Bug 357059 - x86: SSE cvtpi2ps with memory source does transition to MMX state
Summary: x86: SSE cvtpi2ps with memory source does transition to MMX state
Status: RESOLVED FIXED
Alias: None
Product: valgrind
Classification: Developer tools
Component: vex (show other bugs)
Version: 3.10.0
Platform: Gentoo Packages Linux
: NOR normal
Target Milestone: ---
Assignee: Julian Seward
URL:
Keywords:
Depends on:
Blocks:
 
Reported: 2015-12-22 17:29 UTC by Janne Grunau
Modified: 2016-10-19 16:01 UTC (History)
0 users

See Also:
Latest Commit:
Version Fixed In:


Attachments
simplified test case from libav's checkasm (411 bytes, text/x-csrc)
2015-12-22 17:31 UTC, Janne Grunau
Details

Note You need to log in before you can comment on or make changes to this bug.
Description Janne Grunau 2015-12-22 17:29:23 UTC
Valgrind does a transition to MMX state on cvtpi2ps with memory source operand which can't be observed on various CPUs (tested on Haswell, Core2 Duo, AMD K8, at least).

According to Intel's Instruction Reference Manual from September 2015 Valgrind's behaviour is correct.
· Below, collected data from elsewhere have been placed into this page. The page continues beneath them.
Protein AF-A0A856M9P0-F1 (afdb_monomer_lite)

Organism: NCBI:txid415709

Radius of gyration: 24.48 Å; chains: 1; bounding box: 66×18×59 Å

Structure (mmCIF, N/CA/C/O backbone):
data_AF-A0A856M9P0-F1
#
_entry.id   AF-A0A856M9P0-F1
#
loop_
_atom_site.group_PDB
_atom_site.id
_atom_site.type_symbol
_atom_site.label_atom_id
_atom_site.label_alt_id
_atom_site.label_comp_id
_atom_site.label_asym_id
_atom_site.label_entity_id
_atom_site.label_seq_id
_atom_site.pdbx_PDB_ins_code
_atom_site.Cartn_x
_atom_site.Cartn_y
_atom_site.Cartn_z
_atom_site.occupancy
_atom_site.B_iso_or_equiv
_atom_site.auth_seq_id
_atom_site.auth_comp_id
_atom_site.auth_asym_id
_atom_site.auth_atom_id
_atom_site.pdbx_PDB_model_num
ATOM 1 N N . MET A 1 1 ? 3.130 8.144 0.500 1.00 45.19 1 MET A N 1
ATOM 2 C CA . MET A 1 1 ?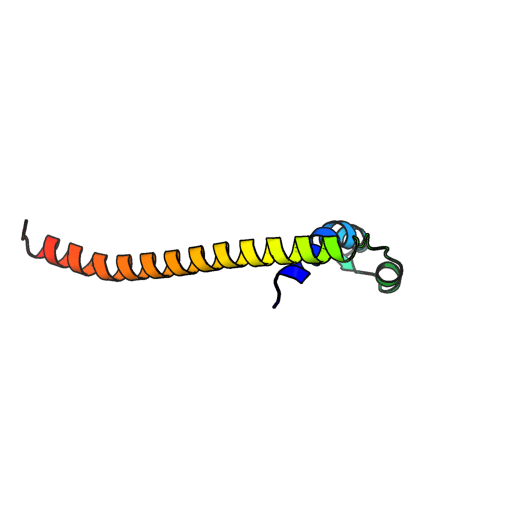 4.048 7.557 -0.506 1.00 45.19 1 MET A CA 1
ATOM 3 C C . MET A 1 1 ? 3.263 6.539 -1.314 1.00 45.19 1 MET A C 1
ATOM 5 O O . MET A 1 1 ? 2.539 5.768 -0.703 1.00 45.19 1 MET A O 1
ATOM 9 N N . LYS A 1 2 ? 3.328 6.576 -2.651 1.00 51.53 2 LYS A N 1
ATOM 10 C CA . LYS A 1 2 ? 2.567 5.660 -3.520 1.00 51.53 2 LYS A CA 1
ATOM 11 C C . LYS A 1 2 ? 3.093 4.231 -3.333 1.00 51.53 2 LYS A C 1
ATOM 13 O O . LYS A 1 2 ? 4.220 3.940 -3.731 1.00 51.53 2 LYS A O 1
ATOM 18 N N . VAL A 1 3 ? 2.290 3.384 -2.692 1.00 54.56 3 VAL A N 1
ATOM 19 C CA . VAL A 1 3 ? 2.624 2.007 -2.284 1.00 54.56 3 VAL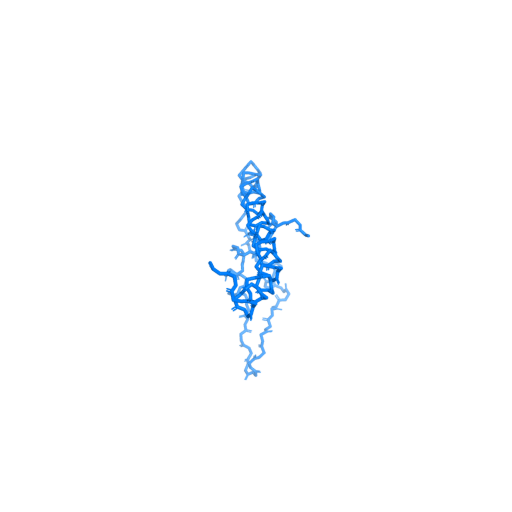 A CA 1
ATOM 20 C C . VAL A 1 3 ? 2.999 1.121 -3.479 1.00 54.56 3 VAL A C 1
ATOM 22 O O . VAL A 1 3 ? 3.816 0.218 -3.327 1.00 54.56 3 VAL A O 1
ATOM 25 N N . GLY A 1 4 ? 2.544 1.451 -4.694 1.00 53.81 4 GLY A N 1
ATOM 26 C CA . GLY A 1 4 ? 2.954 0.764 -5.924 1.00 53.81 4 GLY A CA 1
ATOM 27 C C . GLY A 1 4 ? 4.475 0.670 -6.149 1.00 53.81 4 GLY A C 1
ATOM 28 O O . GLY A 1 4 ? 4.948 -0.334 -6.676 1.00 53.81 4 GLY A O 1
ATOM 29 N N . TYR A 1 5 ? 5.270 1.648 -5.690 1.00 60.19 5 TYR A N 1
ATOM 30 C CA . TYR A 1 5 ? 6.740 1.582 -5.792 1.00 60.19 5 TYR A CA 1
ATOM 31 C C . TYR A 1 5 ? 7.385 0.681 -4.730 1.00 60.19 5 TYR A C 1
ATOM 33 O O . TYR A 1 5 ? 8.489 0.178 -4.932 1.00 60.19 5 TYR A O 1
ATOM 41 N N . PHE A 1 6 ? 6.699 0.448 -3.609 1.00 60.00 6 PHE A N 1
ATOM 42 C CA . PHE A 1 6 ? 7.217 -0.324 -2.479 1.00 60.00 6 PHE A CA 1
ATOM 43 C C . PHE A 1 6 ? 7.304 -1.825 -2.784 1.00 60.00 6 PHE A C 1
ATOM 45 O O . PHE A 1 6 ? 8.147 -2.520 -2.232 1.00 60.00 6 PHE A O 1
ATOM 52 N N . PHE A 1 7 ? 6.473 -2.336 -3.693 1.00 55.16 7 PHE A N 1
ATOM 53 C CA . PHE A 1 7 ? 6.462 -3.763 -4.024 1.00 55.16 7 PHE A CA 1
ATOM 54 C C . PHE A 1 7 ? 7.510 -4.142 -5.075 1.00 55.16 7 PHE A C 1
ATOM 56 O O . PHE A 1 7 ? 8.132 -5.196 -4.965 1.00 55.16 7 PHE A O 1
ATOM 63 N N . ILE A 1 8 ? 7.786 -3.243 -6.029 1.00 58.91 8 ILE A N 1
ATOM 64 C CA . ILE A 1 8 ? 9.002 -3.320 -6.854 1.00 58.91 8 ILE A CA 1
ATOM 65 C C . ILE A 1 8 ? 10.225 -3.298 -5.929 1.00 58.91 8 ILE A C 1
ATOM 67 O O . ILE A 1 8 ? 11.129 -4.107 -6.093 1.00 58.91 8 ILE A O 1
ATOM 71 N N . TRP A 1 9 ? 10.210 -2.441 -4.903 1.00 61.56 9 TRP A N 1
ATOM 72 C CA . TRP A 1 9 ? 11.260 -2.361 -3.888 1.00 61.56 9 TRP A CA 1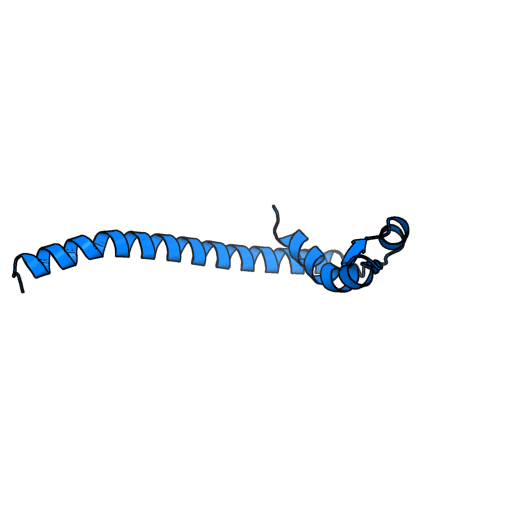
ATOM 73 C C . TRP A 1 9 ? 11.382 -3.626 -3.012 1.00 61.56 9 TRP A C 1
ATOM 75 O O . TRP A 1 9 ? 12.502 -4.036 -2.738 1.00 61.56 9 TRP A O 1
ATOM 85 N N . ILE A 1 10 ? 10.283 -4.301 -2.641 1.00 57.53 10 ILE A N 1
ATOM 86 C CA . ILE A 1 10 ? 10.304 -5.588 -1.912 1.00 57.53 10 ILE A CA 1
ATOM 87 C C . ILE A 1 10 ? 10.814 -6.736 -2.782 1.00 57.53 10 ILE A C 1
ATOM 89 O O . ILE A 1 10 ? 11.653 -7.502 -2.326 1.00 57.53 10 ILE A O 1
ATOM 93 N N . SER A 1 11 ? 10.354 -6.846 -4.032 1.00 58.09 11 SER A N 1
ATOM 94 C CA . SER A 1 11 ? 10.852 -7.873 -4.959 1.00 58.09 11 SER A CA 1
ATOM 95 C C . SER A 1 11 ? 12.321 -7.648 -5.320 1.00 58.09 11 SER A C 1
ATOM 97 O O . SER A 1 11 ? 13.027 -8.592 -5.663 1.00 58.09 11 SER A O 1
ATOM 99 N N . LEU A 1 12 ? 12.780 -6.399 -5.237 1.00 59.16 12 LEU A N 1
ATOM 100 C CA . LEU A 1 12 ? 14.187 -6.035 -5.281 1.00 59.16 12 LEU A CA 1
ATOM 101 C C . LEU A 1 12 ?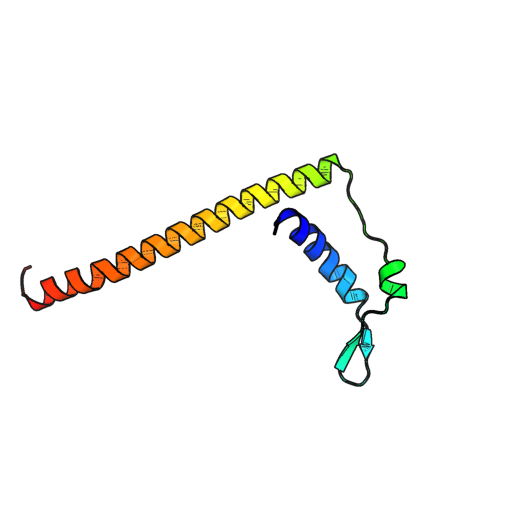 14.912 -6.325 -3.973 1.00 59.16 12 LEU A C 1
ATOM 103 O O . LEU A 1 12 ? 16.122 -6.442 -4.012 1.00 59.16 12 LEU A O 1
ATOM 107 N N . ASN A 1 13 ? 14.230 -6.423 -2.835 1.00 65.94 13 ASN A N 1
ATOM 108 C CA . ASN A 1 13 ? 14.866 -6.459 -1.524 1.00 65.94 13 ASN A CA 1
ATOM 109 C C . ASN A 1 13 ? 15.650 -7.754 -1.310 1.00 65.94 13 ASN A C 1
ATOM 111 O O . ASN A 1 13 ? 16.787 -7.677 -0.874 1.00 65.94 13 ASN A O 1
ATOM 115 N N . ASP A 1 14 ? 15.120 -8.916 -1.699 1.00 65.88 14 ASP A N 1
ATOM 116 C CA . ASP A 1 14 ? 15.875 -10.177 -1.617 1.00 65.88 14 ASP A CA 1
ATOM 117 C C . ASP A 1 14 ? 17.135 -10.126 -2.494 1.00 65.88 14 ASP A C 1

A ancient version from 1999 (http://www.c-jump.com/CIS77/reference/Intel/CIS77_24319102/pg_0162.htm) however describes the observed behaviour.

For cvtpi2pd the observed behaviour is actually documented, see bug #210264 and vex commit r1961.

I'm not 100% sure valgrind should deviate from the documentation so a clarification from Intel or AMD would be helpful.

Reproducible: Always

Steps to Reproduce:
1. gcc -o cvtpi2ps_test cvtpi2ps_test.c
2. valgrind ./cvtpi2ps_test

Actual Results:  
prints "cvtpi2ps caused a transition to MMX state"

Expected Results:  
prints nothing
Comment 1 Janne Grunau 2015-12-22 17:31:04 UTC
Created attachment 96265 [details]
simplified test case from libav's checkasm
Comment 2 Julian Seward 2016-09-19 21:04:33 UTC
I'm not sure your test program is correct.  The tag word is 16 bits
at byte offsets 8 and 9, but the program tests fenv[9] and [10].

That said .. even after changing the 9 and 10 to 8 and 9, it still
gives different results natively vs on V.  So something's up here.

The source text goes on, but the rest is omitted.